Eigentlich schade,

aus Benno, dem politischen Magazin von Männern wird nichts - “bitte schalten Sie Ihre Lautsprecher ein”:

… aber andererseits sehr lustig, die Anzeigen- und Webkampagne von Alice Schwarzer und Emma für “30 Jahre Emma” (die Ladezeit ist vielleicht etwas überproportioniert). Nur zustimmen kann ich ihr nicht: Mann könnte “Benno” gut gebrauchen oder “Bernd”, nicht nur “Emma” oder “Brigitte”.

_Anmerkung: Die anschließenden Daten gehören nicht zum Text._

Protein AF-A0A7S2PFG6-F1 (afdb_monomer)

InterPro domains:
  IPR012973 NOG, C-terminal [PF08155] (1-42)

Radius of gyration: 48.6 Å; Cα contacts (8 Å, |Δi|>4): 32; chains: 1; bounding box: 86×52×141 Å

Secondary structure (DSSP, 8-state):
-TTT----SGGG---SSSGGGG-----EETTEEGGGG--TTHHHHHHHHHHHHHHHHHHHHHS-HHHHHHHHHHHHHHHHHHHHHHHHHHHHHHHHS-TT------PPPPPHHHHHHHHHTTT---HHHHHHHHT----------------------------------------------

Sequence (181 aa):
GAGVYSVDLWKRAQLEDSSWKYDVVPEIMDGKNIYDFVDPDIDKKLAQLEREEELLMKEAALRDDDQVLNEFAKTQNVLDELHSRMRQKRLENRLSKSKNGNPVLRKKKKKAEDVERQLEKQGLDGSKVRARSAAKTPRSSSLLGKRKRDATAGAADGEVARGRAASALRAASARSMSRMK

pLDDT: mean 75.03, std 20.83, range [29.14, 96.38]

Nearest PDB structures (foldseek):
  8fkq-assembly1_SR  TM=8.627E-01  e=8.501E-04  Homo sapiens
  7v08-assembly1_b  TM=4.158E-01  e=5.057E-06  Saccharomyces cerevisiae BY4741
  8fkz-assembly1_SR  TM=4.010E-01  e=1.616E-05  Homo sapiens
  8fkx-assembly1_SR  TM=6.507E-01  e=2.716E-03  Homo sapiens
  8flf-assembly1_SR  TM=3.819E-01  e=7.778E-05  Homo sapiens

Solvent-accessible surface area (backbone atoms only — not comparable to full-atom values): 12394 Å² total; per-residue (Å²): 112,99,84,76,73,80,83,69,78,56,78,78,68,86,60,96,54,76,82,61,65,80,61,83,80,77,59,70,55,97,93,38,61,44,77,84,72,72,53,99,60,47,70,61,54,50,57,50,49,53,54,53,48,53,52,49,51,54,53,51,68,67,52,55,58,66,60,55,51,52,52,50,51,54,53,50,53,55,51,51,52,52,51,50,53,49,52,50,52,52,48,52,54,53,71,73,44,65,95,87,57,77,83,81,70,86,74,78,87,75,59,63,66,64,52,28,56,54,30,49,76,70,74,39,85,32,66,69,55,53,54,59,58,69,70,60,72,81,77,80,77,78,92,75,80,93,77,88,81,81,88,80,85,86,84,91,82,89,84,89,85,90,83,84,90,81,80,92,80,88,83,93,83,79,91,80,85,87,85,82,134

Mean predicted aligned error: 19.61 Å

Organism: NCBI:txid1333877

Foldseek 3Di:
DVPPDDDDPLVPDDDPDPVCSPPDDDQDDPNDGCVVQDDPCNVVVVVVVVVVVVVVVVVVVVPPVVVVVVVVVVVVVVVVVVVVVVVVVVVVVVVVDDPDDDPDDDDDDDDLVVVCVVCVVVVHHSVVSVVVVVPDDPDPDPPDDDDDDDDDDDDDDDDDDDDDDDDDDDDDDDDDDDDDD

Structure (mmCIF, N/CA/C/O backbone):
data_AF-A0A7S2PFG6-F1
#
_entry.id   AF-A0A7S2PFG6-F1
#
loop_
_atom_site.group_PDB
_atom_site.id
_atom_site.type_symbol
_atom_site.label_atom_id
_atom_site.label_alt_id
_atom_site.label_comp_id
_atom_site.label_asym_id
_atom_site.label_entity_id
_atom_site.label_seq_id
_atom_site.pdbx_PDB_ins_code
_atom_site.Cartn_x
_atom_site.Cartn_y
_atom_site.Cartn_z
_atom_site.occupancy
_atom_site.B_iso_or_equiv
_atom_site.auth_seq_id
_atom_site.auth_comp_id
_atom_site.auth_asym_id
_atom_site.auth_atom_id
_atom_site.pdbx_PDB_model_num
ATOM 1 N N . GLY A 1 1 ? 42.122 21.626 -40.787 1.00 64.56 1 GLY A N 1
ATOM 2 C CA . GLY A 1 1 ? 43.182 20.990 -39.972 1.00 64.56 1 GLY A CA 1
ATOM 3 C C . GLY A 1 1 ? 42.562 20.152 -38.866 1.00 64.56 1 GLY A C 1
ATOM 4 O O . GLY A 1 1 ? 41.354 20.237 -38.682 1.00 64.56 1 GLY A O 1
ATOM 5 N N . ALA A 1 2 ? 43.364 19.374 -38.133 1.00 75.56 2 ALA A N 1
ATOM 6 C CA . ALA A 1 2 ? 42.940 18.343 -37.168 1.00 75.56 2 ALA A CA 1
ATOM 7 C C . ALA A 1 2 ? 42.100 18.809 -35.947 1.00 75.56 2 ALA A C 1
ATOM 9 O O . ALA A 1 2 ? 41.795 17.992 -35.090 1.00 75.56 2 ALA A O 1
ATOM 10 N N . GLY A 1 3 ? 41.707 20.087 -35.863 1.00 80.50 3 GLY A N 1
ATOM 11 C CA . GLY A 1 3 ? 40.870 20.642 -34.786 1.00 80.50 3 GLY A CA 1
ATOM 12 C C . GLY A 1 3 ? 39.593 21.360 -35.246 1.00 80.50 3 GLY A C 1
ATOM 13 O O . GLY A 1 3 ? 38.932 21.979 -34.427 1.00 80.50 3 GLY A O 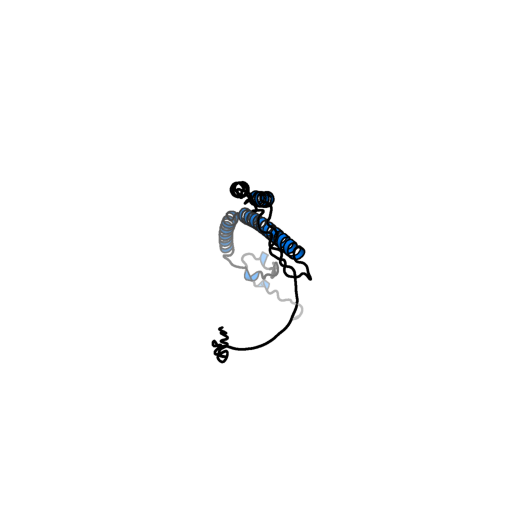1
ATOM 14 N N . VAL A 1 4 ? 39.255 21.324 -36.544 1.00 85.94 4 VAL A N 1
ATOM 15 C CA . VAL A 1 4 ? 38.057 22.003 -37.098 1.00 85.94 4 VAL A CA 1
ATOM 16 C C . VAL A 1 4 ? 36.934 21.011 -37.431 1.00 85.94 4 VAL A C 1
ATOM 18 O O . VAL A 1 4 ? 35.773 21.391 -37.526 1.00 85.94 4 VAL A O 1
ATOM 21 N N . TYR A 1 5 ? 37.265 19.730 -37.614 1.00 85.62 5 TYR A N 1
ATOM 22 C CA . TYR A 1 5 ? 36.298 18.696 -37.977 1.00 85.62 5 TYR A CA 1
ATOM 23 C C . TYR A 1 5 ? 35.780 17.969 -36.731 1.00 85.62 5 TYR A C 1
ATOM 25 O O . TYR A 1 5 ? 36.568 17.354 -36.015 1.00 85.62 5 TYR A O 1
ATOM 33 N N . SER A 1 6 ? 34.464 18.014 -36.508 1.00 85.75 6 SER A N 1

UPDATE: und zur Vollständigkeit: Emma hat sich die Kampagne einiges kosten lassen mit Anzeigen und passenden Motiven im Spiegel, 18.12., und in der Brigitte, 19.12., - weitere habe ich noch nicht gefunden -und berichten auch in Emma selber:

Über Technorati findet man dann auch Blogs, die schnell waren, aber vielleicht nicht gründlich. Ansonsten gibt es eher weniger Feedback als ich erwarten würde, denn unterm Strich ist es lustig, humorvoll, hintergründig und erfrischend!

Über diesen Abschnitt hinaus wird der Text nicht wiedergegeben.